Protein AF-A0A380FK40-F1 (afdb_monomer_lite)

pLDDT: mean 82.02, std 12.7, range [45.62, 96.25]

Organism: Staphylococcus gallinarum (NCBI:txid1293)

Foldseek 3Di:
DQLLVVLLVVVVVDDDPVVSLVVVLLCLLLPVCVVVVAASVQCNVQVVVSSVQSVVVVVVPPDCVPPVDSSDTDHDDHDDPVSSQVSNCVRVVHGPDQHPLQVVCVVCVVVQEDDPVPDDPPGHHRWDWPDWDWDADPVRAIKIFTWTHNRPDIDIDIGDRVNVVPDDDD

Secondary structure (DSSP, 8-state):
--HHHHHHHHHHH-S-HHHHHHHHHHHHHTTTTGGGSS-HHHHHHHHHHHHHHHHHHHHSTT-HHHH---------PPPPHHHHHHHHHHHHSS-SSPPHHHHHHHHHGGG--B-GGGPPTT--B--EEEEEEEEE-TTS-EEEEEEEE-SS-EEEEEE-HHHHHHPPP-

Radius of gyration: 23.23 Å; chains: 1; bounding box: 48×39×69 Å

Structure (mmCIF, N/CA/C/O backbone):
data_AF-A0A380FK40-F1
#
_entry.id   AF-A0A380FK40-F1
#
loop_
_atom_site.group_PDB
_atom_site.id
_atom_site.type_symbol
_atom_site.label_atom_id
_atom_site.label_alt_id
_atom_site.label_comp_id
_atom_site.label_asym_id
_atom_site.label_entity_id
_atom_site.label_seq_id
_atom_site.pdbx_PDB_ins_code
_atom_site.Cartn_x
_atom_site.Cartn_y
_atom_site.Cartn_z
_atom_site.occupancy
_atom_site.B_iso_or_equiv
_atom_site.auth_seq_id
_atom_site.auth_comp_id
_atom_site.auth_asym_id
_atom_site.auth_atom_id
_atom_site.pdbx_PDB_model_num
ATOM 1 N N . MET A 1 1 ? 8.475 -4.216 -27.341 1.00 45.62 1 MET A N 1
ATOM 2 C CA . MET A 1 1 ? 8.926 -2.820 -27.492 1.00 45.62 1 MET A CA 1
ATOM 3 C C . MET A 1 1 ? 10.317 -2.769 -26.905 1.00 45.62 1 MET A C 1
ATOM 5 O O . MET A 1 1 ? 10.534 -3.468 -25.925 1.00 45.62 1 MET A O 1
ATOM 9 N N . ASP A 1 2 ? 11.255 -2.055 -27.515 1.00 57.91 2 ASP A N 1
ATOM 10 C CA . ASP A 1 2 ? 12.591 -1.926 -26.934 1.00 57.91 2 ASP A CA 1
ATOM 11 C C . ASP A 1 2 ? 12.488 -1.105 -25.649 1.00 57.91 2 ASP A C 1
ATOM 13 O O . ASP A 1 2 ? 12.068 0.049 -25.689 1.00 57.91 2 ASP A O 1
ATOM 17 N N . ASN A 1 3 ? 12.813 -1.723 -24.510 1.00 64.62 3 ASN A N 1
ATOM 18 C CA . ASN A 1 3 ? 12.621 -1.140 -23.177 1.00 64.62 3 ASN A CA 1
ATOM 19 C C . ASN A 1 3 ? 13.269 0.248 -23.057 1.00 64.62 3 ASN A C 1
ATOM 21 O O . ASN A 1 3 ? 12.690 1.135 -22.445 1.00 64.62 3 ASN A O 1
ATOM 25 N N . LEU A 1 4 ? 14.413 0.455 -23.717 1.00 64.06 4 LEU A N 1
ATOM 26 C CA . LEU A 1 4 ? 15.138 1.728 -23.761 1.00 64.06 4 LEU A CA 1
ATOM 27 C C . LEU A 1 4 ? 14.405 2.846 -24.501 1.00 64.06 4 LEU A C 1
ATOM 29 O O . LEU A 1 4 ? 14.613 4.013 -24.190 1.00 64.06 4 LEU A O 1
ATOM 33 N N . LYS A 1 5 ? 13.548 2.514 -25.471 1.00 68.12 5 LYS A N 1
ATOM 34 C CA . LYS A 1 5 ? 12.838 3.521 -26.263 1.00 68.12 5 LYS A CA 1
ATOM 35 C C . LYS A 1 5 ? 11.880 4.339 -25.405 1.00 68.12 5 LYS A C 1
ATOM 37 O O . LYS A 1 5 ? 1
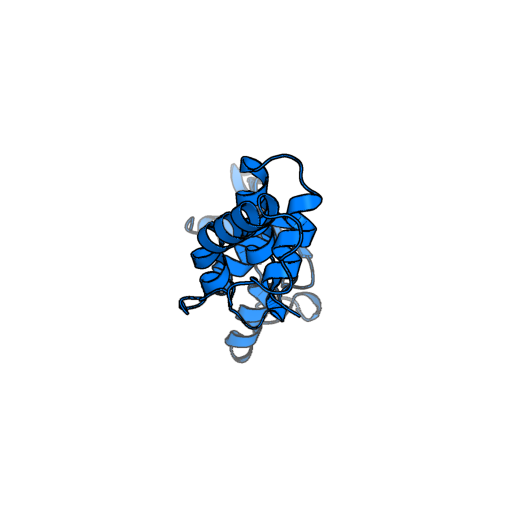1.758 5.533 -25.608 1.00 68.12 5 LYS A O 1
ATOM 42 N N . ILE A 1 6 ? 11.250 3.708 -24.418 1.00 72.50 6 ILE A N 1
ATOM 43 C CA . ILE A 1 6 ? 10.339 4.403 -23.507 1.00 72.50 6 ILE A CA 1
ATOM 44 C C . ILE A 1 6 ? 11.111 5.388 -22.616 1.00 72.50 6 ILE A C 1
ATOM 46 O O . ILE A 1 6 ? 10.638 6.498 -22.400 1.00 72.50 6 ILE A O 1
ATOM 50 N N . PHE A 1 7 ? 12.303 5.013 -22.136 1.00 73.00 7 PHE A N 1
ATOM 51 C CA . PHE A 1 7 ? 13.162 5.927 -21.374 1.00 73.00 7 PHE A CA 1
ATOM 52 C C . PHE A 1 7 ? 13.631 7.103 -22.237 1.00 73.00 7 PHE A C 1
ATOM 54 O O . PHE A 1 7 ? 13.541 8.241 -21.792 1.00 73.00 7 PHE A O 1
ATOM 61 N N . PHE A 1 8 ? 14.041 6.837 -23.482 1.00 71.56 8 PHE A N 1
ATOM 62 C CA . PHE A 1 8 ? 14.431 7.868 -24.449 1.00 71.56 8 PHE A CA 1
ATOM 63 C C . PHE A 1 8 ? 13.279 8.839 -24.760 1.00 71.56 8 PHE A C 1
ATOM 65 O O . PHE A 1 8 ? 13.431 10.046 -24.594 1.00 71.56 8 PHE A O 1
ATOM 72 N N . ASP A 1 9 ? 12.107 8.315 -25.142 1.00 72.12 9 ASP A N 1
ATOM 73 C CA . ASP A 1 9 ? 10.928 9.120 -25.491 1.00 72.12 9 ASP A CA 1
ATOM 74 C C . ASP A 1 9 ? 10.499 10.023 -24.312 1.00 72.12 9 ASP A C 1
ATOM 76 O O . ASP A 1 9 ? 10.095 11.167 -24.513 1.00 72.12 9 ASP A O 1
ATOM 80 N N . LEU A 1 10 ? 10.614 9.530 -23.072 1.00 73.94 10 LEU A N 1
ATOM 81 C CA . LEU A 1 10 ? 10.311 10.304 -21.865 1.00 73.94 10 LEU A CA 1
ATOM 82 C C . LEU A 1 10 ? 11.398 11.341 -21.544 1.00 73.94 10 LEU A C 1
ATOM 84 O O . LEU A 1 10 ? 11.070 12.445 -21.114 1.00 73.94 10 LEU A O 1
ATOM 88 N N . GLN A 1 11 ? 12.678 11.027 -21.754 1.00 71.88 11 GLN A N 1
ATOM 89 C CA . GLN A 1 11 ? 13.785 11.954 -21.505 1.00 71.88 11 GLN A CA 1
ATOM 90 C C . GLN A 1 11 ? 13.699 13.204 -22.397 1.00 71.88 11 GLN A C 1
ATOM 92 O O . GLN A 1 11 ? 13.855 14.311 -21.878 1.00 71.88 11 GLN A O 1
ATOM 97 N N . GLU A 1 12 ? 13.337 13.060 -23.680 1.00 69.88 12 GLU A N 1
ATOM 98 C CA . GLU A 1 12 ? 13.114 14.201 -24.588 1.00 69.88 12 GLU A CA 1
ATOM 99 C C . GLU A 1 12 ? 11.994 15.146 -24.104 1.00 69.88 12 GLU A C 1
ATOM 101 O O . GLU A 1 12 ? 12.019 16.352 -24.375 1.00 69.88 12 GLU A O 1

***

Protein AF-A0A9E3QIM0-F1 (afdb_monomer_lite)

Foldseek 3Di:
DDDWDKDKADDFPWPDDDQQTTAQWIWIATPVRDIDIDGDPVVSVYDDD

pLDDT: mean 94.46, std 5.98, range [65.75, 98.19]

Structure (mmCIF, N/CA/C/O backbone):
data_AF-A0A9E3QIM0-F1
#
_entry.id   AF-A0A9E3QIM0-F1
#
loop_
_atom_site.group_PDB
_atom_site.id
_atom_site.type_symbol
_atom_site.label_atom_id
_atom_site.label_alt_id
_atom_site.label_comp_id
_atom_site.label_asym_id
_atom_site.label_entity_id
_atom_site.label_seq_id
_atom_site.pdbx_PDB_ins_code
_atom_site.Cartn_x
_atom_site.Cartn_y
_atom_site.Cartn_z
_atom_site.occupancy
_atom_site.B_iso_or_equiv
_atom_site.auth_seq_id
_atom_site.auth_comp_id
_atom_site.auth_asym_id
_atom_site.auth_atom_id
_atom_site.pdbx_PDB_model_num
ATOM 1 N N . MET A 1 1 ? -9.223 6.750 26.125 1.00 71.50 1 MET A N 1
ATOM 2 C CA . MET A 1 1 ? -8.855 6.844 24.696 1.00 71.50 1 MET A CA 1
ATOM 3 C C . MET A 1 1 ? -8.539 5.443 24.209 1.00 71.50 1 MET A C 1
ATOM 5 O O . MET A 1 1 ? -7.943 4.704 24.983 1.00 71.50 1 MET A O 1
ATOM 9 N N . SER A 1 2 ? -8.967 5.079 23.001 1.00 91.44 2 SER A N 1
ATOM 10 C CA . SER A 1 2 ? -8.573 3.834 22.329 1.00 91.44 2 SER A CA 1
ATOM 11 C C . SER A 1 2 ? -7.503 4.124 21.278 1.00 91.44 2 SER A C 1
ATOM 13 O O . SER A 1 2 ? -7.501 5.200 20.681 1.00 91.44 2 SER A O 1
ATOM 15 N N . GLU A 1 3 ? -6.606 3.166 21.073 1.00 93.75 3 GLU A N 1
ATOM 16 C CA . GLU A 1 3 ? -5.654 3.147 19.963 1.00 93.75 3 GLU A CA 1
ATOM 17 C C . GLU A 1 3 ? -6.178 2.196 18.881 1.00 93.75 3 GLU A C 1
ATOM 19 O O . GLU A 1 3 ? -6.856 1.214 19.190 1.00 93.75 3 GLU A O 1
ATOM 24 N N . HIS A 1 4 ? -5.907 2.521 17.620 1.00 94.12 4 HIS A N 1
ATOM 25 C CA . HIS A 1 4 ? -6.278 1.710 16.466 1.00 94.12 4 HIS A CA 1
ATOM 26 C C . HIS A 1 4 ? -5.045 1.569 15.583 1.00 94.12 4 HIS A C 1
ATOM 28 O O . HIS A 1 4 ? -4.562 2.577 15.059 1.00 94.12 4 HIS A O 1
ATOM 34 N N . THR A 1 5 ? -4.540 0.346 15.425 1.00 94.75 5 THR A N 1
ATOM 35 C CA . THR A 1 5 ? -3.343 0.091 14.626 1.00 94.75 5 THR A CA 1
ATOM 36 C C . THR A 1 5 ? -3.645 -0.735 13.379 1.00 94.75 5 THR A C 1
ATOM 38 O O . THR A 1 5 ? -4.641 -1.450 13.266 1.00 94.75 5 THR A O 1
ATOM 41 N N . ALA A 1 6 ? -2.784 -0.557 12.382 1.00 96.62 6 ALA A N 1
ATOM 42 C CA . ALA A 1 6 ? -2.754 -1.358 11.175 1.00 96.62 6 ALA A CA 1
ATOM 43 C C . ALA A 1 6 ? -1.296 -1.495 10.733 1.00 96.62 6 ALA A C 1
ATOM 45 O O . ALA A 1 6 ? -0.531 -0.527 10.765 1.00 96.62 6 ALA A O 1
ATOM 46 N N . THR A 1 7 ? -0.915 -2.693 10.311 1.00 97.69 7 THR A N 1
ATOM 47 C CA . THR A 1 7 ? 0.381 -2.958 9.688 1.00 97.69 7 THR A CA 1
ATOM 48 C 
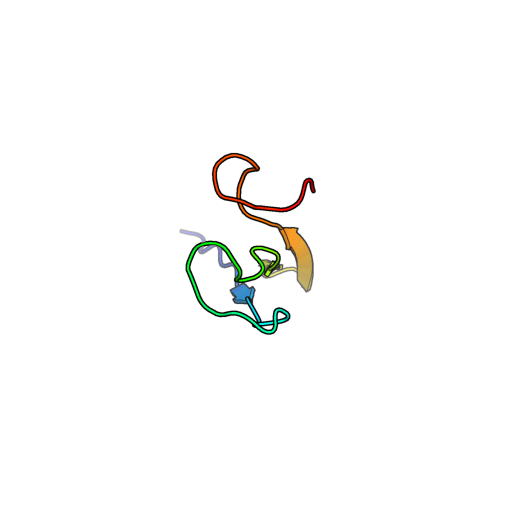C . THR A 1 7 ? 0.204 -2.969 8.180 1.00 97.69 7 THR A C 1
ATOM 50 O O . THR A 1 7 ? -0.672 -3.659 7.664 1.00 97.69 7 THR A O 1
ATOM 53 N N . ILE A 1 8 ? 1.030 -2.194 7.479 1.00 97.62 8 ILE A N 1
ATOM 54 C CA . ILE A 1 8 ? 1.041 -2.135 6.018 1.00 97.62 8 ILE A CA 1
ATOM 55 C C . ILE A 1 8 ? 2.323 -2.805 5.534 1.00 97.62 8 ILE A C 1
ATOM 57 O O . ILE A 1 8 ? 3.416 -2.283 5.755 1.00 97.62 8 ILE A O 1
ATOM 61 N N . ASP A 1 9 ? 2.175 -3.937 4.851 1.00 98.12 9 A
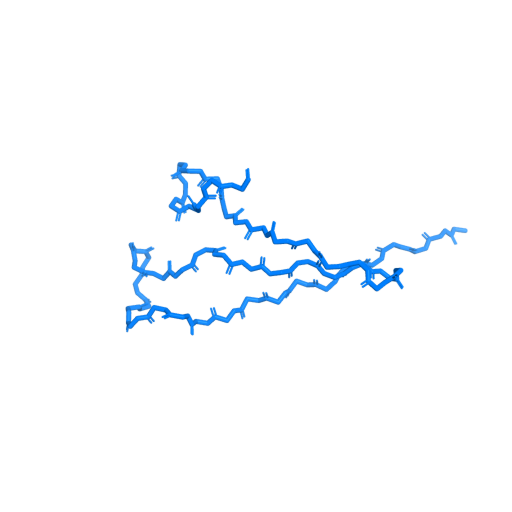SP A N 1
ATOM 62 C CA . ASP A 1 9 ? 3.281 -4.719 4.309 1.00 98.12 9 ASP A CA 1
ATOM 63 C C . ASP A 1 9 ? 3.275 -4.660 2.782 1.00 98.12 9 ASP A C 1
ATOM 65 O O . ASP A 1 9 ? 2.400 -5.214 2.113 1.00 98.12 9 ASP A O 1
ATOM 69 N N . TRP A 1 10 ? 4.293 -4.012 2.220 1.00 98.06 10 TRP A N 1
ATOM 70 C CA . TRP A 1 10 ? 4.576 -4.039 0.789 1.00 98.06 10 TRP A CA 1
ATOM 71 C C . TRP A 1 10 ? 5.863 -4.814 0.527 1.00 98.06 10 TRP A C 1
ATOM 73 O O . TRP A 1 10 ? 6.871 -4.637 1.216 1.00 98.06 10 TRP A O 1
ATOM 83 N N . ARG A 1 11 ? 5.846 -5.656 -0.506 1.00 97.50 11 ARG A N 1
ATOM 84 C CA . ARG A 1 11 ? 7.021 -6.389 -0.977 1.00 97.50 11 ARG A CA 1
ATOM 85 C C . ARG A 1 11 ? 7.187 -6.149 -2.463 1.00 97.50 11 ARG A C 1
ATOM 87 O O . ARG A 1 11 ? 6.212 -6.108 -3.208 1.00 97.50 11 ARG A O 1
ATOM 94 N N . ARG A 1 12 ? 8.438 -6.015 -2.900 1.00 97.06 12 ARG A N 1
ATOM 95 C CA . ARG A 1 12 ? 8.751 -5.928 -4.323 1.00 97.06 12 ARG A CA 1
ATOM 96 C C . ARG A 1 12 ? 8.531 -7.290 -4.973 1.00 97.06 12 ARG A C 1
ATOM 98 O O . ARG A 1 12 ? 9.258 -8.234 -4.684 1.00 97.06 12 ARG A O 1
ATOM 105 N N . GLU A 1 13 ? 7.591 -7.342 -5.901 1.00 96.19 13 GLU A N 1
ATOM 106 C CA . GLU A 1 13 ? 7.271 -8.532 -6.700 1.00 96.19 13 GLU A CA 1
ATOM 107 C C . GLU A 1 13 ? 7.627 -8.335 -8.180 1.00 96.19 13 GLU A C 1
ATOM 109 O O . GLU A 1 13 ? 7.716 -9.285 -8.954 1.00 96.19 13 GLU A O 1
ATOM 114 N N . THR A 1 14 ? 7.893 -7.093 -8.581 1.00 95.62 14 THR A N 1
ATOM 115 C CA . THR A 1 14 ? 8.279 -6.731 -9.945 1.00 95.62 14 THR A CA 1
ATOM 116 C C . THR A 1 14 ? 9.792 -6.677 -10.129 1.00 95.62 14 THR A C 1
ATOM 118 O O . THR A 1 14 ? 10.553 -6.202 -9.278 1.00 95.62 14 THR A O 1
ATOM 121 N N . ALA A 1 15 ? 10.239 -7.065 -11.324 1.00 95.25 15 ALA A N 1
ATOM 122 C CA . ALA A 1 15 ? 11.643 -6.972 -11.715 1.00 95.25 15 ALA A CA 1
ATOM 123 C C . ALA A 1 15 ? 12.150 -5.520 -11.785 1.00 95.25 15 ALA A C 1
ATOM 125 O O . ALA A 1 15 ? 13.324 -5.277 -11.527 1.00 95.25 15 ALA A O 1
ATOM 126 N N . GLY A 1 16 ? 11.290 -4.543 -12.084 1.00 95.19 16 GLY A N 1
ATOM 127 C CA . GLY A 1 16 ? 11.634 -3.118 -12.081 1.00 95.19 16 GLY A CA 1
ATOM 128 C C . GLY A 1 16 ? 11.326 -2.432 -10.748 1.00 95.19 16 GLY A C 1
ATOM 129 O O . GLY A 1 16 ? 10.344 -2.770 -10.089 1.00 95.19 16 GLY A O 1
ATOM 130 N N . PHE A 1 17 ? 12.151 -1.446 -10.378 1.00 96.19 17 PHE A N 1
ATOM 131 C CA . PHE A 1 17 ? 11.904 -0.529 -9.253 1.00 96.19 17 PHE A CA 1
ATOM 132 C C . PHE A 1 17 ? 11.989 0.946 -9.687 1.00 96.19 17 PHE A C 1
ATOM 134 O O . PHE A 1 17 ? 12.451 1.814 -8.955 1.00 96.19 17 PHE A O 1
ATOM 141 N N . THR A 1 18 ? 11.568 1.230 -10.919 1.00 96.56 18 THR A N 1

***

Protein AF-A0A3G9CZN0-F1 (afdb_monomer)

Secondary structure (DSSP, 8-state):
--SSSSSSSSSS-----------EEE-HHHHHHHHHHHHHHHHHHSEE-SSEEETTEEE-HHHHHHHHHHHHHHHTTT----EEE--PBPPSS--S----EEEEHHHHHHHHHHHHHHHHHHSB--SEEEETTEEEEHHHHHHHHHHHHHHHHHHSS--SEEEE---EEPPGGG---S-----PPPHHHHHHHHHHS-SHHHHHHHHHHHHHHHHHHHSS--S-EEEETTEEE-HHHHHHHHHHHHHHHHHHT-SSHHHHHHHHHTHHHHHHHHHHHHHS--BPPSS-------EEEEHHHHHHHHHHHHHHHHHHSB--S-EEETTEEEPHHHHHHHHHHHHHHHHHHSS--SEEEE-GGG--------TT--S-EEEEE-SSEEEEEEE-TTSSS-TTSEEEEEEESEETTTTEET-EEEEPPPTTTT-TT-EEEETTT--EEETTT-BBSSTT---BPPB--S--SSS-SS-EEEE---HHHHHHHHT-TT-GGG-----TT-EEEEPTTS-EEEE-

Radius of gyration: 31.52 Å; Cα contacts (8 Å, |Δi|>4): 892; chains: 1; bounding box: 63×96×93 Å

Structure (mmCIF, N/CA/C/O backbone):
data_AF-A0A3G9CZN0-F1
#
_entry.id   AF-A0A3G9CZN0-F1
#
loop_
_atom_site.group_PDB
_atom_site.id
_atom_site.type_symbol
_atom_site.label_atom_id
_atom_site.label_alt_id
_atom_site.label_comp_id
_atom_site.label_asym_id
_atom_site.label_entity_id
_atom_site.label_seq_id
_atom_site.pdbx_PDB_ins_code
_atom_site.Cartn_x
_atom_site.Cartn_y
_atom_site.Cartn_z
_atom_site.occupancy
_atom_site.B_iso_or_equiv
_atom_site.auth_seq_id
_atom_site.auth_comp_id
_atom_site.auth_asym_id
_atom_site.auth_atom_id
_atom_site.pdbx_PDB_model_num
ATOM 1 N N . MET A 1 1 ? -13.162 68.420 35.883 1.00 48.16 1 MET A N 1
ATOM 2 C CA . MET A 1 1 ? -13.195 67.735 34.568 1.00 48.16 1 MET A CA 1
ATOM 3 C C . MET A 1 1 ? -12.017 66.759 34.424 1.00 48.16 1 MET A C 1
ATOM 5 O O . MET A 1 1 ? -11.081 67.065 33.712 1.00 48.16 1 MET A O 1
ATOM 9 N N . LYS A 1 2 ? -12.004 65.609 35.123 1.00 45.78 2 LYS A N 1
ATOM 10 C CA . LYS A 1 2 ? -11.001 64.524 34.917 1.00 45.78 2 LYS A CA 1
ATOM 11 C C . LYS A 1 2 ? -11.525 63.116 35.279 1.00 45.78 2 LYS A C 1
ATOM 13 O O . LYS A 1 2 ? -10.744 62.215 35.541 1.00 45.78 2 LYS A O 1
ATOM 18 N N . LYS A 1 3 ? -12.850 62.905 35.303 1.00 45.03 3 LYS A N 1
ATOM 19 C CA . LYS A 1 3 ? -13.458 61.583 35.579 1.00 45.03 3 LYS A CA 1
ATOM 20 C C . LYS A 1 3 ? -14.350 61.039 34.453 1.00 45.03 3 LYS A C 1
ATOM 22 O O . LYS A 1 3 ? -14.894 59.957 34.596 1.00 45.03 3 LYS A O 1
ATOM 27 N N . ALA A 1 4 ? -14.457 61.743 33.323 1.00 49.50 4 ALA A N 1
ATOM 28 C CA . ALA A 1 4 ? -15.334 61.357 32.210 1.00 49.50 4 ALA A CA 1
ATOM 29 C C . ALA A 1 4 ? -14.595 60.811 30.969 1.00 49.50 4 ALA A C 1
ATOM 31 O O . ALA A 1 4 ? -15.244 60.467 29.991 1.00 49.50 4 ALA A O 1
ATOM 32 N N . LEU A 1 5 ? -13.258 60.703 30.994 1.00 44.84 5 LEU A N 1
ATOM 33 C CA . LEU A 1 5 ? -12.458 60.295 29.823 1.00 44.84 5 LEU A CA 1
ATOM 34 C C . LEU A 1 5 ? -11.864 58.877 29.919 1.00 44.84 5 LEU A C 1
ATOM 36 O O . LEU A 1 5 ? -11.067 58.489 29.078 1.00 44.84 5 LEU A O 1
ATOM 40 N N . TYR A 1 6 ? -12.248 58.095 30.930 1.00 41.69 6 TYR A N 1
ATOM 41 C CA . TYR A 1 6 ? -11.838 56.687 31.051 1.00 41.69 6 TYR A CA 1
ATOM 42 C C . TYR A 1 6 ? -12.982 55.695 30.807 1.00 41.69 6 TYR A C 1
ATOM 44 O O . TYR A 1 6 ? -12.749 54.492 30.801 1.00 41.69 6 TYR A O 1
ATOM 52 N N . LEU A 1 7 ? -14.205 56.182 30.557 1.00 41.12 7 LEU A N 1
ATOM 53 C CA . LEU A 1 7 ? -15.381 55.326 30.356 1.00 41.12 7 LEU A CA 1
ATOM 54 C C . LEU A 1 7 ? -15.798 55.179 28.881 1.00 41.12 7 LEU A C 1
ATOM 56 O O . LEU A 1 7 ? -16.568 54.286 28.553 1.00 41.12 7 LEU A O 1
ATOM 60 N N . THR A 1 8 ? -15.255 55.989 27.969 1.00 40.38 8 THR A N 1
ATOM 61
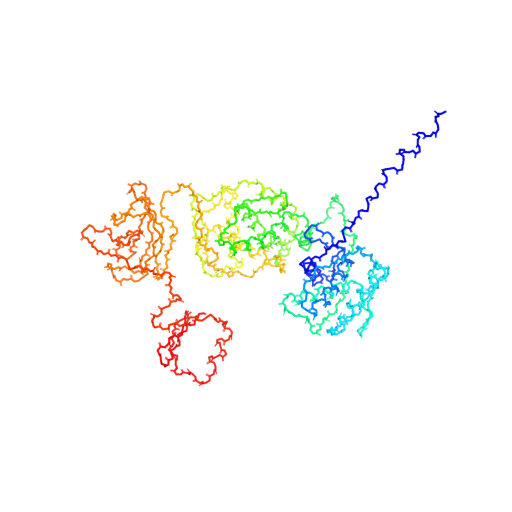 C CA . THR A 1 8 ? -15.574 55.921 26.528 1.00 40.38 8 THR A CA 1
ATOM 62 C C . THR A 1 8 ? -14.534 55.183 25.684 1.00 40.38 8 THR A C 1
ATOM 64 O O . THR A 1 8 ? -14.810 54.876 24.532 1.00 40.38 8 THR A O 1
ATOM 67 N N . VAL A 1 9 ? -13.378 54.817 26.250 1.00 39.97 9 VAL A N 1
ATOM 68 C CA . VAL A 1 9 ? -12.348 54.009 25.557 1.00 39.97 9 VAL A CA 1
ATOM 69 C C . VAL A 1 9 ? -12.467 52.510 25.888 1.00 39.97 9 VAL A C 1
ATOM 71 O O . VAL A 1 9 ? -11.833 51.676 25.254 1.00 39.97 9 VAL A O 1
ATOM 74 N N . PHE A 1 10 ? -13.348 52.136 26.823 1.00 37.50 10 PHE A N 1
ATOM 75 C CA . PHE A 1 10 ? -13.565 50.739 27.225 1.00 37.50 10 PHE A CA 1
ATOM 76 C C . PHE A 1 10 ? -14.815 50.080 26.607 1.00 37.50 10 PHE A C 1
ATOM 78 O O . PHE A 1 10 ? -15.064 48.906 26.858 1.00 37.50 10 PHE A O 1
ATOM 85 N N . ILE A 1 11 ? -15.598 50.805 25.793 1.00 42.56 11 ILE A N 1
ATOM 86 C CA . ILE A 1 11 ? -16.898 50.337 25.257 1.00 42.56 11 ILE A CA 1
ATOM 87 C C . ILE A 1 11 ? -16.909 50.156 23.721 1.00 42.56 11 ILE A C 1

***

WHAT NEEDS TO BE DONE:
Please set down, exactly and with no pictures, the lines in the entries above starting at the one holding "ATOM 42 C CA" and ending at the one holding "C . THR A 1 7", ends included.

ANSWER FOR THE TASK:
ATOM 42 C CA . ALA A 1 6 ? -2.754 -1.358 11.175 1.00 96.62 6 ALA A CA 1
ATOM 43 C C . ALA A 1 6 ? -1.296 -1.495 10.733 1.00 96.62 6 ALA A C 1
ATOM 45 O O . ALA A 1 6 ? -0.531 -0.527 10.765 1.00 96.62 6 ALA A O 1
ATOM 46 N N . THR A 1 7 ? -0.915 -2.693 10.311 1.00 97.69 7 THR A N 1
ATOM 47 C CA . THR A 1 7 ? 0.381 -2.958 9.688 1.00 97.69 7 THR A CA 1
ATOM 48 C 
C . THR A 1 7 ? 0.204 -2.969 8.180 1.00 97.69 7 THR A C 1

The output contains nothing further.